Had my 122 # puppy with me yesterday. Made sure he took care of business before he got in the truck and half way thru the errands. He would completely wreck a car interior


----------



## treesmith (Feb 7, 2014)

Zale said:


> When the homeowner is kind enough to cut up his storm damaged tree into 18" manageable size pieces for you to chip.


And they stack it for you too!


----------



## imagineero (Feb 7, 2014)

Had a customer today with a small job, 4 cypress pines to come out. Got there and she changed her mind and only wanted 3 done, no problem. They were all over the house with no room to drop them so climbed them all but they weren't huge so we were all done with chipping and cleanup in a few hours. Put all the gear away, chipped, cleaned the property, cleaned the street (we usually can't get the truck/chipper into properties so we drag everything to the street), 2 of the boys are already in another vehicle on the way to the next job. Knock on the door to collect payment and.... we all know what's coming here. I'm not even gonna say it.

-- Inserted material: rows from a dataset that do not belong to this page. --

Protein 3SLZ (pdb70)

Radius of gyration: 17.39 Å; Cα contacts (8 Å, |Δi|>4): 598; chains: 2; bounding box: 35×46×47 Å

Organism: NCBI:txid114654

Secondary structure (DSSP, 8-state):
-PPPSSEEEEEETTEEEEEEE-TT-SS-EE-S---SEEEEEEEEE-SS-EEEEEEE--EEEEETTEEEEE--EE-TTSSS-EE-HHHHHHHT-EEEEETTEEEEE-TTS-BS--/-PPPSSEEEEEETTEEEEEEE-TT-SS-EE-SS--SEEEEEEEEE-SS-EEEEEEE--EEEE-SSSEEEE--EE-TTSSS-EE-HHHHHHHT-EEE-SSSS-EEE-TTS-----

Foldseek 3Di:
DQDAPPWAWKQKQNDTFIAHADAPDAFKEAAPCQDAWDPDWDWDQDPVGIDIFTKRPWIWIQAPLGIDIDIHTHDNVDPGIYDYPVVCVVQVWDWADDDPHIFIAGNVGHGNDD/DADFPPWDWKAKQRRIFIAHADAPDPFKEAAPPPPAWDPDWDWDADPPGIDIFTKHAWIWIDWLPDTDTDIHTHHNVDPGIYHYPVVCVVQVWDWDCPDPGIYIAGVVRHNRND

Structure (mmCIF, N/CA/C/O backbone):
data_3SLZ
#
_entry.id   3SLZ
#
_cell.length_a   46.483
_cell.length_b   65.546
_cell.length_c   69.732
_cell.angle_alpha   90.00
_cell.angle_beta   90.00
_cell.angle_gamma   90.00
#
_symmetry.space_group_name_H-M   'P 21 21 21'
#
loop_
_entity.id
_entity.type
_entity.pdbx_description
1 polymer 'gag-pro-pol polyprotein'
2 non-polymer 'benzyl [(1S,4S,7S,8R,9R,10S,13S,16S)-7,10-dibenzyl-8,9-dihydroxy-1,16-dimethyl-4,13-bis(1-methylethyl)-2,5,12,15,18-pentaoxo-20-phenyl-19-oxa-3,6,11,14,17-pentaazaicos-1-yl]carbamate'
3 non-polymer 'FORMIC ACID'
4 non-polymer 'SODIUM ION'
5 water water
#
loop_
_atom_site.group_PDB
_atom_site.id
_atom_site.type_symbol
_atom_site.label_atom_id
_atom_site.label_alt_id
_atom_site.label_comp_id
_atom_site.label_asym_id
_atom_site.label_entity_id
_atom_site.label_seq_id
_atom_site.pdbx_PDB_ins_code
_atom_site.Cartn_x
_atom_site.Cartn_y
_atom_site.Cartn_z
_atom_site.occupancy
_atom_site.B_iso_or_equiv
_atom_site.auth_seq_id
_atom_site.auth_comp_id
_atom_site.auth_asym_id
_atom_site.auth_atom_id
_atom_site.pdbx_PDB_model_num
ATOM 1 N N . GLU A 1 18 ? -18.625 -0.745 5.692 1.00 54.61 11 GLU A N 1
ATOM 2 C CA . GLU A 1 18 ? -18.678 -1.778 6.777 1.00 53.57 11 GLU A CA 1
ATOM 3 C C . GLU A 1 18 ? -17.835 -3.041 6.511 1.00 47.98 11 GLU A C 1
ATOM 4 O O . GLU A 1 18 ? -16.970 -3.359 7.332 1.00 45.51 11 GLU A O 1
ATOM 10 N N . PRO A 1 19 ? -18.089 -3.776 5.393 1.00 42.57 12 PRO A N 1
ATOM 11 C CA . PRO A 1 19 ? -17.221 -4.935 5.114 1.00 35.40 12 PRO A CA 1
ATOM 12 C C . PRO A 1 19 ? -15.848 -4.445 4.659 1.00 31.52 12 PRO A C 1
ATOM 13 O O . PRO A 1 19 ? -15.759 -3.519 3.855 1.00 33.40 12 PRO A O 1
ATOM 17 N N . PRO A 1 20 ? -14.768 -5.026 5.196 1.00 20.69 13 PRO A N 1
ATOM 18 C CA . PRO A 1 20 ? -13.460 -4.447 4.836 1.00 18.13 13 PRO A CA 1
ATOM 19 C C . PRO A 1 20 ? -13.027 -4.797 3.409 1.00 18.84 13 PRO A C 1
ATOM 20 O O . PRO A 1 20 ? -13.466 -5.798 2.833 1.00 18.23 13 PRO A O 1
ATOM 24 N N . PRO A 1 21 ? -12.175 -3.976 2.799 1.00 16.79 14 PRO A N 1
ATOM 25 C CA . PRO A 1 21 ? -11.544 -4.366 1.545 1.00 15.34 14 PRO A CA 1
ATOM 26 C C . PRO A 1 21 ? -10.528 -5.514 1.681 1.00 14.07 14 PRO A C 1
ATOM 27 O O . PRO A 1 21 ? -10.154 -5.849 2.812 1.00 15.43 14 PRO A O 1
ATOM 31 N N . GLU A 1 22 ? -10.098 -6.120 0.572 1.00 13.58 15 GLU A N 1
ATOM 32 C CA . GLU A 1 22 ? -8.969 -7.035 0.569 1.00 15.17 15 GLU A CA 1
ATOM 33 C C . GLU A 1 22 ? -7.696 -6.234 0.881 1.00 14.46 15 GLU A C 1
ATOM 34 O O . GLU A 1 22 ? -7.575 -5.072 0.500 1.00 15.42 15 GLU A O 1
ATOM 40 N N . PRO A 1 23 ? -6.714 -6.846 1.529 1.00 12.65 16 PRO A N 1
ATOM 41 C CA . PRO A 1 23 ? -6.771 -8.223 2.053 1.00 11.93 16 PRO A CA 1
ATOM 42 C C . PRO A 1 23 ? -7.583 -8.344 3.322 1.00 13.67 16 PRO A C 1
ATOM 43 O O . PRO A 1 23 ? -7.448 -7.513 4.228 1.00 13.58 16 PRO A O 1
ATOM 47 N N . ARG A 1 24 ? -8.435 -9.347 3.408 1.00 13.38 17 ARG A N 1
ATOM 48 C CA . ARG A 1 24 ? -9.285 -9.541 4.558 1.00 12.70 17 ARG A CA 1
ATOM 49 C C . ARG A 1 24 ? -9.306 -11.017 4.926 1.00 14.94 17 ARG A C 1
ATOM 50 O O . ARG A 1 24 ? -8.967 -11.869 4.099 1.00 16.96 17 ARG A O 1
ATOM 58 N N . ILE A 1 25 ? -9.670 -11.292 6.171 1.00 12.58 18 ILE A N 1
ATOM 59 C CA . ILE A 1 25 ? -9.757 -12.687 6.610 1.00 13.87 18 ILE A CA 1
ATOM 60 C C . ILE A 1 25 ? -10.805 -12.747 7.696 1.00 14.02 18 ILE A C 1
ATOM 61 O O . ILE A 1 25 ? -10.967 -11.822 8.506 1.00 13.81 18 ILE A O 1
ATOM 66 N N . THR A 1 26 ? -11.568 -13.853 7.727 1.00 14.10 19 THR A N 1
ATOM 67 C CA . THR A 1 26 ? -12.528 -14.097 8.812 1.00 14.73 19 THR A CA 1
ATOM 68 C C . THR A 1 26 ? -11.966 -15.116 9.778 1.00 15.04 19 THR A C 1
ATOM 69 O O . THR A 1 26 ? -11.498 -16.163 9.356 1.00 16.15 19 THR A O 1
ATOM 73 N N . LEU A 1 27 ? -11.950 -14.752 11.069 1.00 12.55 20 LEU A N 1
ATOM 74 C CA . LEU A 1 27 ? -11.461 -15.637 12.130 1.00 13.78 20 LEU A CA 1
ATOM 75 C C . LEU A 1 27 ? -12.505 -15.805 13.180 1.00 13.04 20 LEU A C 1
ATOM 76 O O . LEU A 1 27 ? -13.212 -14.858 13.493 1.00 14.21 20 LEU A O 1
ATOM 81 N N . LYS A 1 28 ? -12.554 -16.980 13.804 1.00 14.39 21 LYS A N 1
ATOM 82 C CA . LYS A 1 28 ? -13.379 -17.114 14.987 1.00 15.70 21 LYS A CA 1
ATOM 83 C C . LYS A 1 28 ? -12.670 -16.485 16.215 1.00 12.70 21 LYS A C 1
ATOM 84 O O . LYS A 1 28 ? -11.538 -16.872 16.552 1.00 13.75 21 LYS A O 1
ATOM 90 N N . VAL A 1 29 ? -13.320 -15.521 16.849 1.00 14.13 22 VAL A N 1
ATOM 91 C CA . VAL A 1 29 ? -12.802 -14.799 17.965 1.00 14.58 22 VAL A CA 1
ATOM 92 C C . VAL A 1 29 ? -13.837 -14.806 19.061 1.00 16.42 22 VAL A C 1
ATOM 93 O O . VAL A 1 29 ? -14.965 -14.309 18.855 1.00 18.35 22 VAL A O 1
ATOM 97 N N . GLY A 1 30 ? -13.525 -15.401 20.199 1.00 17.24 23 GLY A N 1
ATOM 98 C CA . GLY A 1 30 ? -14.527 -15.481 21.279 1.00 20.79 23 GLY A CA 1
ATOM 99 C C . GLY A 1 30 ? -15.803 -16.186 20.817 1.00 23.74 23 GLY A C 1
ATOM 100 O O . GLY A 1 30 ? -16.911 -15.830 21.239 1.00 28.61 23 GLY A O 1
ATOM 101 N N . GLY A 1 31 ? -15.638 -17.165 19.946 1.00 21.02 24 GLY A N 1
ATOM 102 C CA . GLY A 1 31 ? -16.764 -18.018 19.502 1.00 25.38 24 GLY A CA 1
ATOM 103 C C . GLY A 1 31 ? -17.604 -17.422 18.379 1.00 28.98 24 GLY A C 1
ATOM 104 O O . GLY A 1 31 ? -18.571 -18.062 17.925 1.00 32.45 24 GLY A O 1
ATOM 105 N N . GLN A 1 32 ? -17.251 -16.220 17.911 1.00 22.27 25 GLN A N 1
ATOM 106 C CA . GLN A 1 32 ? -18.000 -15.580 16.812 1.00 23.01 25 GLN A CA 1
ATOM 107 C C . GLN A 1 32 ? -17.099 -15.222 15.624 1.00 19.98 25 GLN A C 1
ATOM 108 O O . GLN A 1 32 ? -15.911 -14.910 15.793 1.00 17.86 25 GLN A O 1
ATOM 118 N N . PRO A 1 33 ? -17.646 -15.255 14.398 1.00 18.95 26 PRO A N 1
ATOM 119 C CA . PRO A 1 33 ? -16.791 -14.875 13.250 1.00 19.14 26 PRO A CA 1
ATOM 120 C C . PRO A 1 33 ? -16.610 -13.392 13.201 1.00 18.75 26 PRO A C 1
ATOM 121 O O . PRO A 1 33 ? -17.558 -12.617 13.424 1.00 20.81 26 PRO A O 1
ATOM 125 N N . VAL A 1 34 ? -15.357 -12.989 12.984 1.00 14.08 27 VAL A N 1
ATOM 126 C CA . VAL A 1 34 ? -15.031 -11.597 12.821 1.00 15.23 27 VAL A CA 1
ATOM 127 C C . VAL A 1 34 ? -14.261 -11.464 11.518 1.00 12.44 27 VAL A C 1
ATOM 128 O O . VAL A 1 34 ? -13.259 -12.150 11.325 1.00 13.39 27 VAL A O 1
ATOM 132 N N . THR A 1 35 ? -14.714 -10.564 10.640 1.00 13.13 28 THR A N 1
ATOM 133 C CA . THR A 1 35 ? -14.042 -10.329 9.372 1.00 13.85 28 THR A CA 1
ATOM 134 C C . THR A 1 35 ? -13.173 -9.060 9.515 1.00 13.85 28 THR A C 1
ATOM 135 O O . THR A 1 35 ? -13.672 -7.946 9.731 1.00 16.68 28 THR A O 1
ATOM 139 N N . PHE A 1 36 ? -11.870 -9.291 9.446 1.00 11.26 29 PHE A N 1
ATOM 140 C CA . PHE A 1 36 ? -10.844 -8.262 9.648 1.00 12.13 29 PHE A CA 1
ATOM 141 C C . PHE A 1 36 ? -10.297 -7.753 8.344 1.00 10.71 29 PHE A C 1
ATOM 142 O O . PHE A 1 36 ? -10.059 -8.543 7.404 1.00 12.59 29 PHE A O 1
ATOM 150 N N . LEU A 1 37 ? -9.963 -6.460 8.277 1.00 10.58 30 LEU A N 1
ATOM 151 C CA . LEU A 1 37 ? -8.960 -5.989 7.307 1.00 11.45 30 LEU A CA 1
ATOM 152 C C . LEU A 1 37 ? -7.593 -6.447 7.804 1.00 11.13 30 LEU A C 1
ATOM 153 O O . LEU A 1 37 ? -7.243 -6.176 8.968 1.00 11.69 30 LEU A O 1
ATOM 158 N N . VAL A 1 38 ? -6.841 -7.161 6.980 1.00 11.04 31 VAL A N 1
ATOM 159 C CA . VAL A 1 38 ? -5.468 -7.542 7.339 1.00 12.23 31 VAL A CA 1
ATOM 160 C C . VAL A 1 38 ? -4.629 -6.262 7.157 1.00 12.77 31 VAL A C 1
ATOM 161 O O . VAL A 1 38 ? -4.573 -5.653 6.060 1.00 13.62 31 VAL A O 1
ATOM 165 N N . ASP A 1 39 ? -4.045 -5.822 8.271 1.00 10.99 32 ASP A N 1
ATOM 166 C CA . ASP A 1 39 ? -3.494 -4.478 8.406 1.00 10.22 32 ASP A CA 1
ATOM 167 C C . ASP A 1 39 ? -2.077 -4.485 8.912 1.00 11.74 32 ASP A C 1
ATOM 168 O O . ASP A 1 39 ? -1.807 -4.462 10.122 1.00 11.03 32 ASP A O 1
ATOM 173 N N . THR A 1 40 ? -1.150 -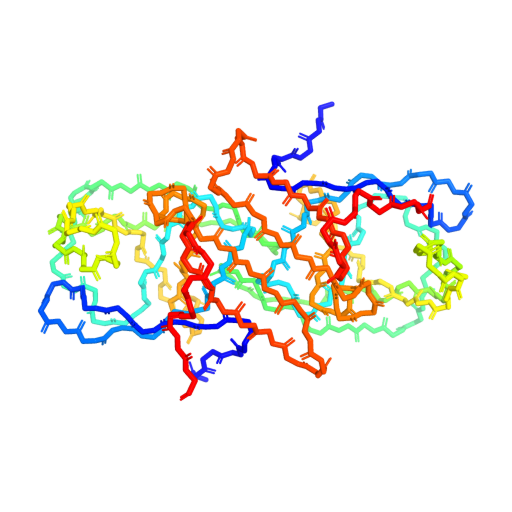4.456 7.965 1.00 10.65 33 THR A N 1
ATOM 174 C CA . THR A 1 40 ? 0.251 -4.510 8.336 1.00 10.37 33 THR A CA 1
ATOM 175 C C . THR A 1 40 ? 0.716 -3.196 8.968 1.00 9.84 33 THR A C 1
ATOM 176 O O . THR A 1 40 ? 1.778 -3.159 9.555 1.00 10.68 33 THR A O 1
ATOM 180 N N . GLY A 1 41 ? -0.124 -2.157 8.880 1.00 10.91 34 GLY A N 1
ATOM 181 C CA . GLY A 1 41 ? 0.174 -0.882 9.572 1.00 12.77 34 GLY A CA 1
ATOM 182 C C . GLY A 1 41 ? -0.406 -0.757 10.968 1.00 13.42 34 GLY A C 1
ATOM 183 O O . GLY A 1 41 ? -0.318 0.317 11.627 1.00 14.37 34 GLY A O 1
ATOM 184 N N . ALA A 1 42 ? -1.015 -1.800 11.480 1.00 10.92 35 ALA A N 1
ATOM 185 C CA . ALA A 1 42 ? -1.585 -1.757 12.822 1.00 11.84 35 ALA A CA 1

I said no, and told her we could come back another day but we'd have to charge more than what we discounted when she decided she didn't want to cut it. She had one of those stupid little dogs that never stops barking the whole time either, and she thinks it's cute the dog is trying to bite you. Didn't kick the dog because she was kinda hot.


----------



## KenJax Tree (Feb 7, 2014)

Ok so you knocked on the door and she answered it naked?


Sent from my Autotune Carb


----------



## imagineero (Feb 7, 2014)

KenJax Tree said:


> Ok so you knocked on the door and she answered it naked?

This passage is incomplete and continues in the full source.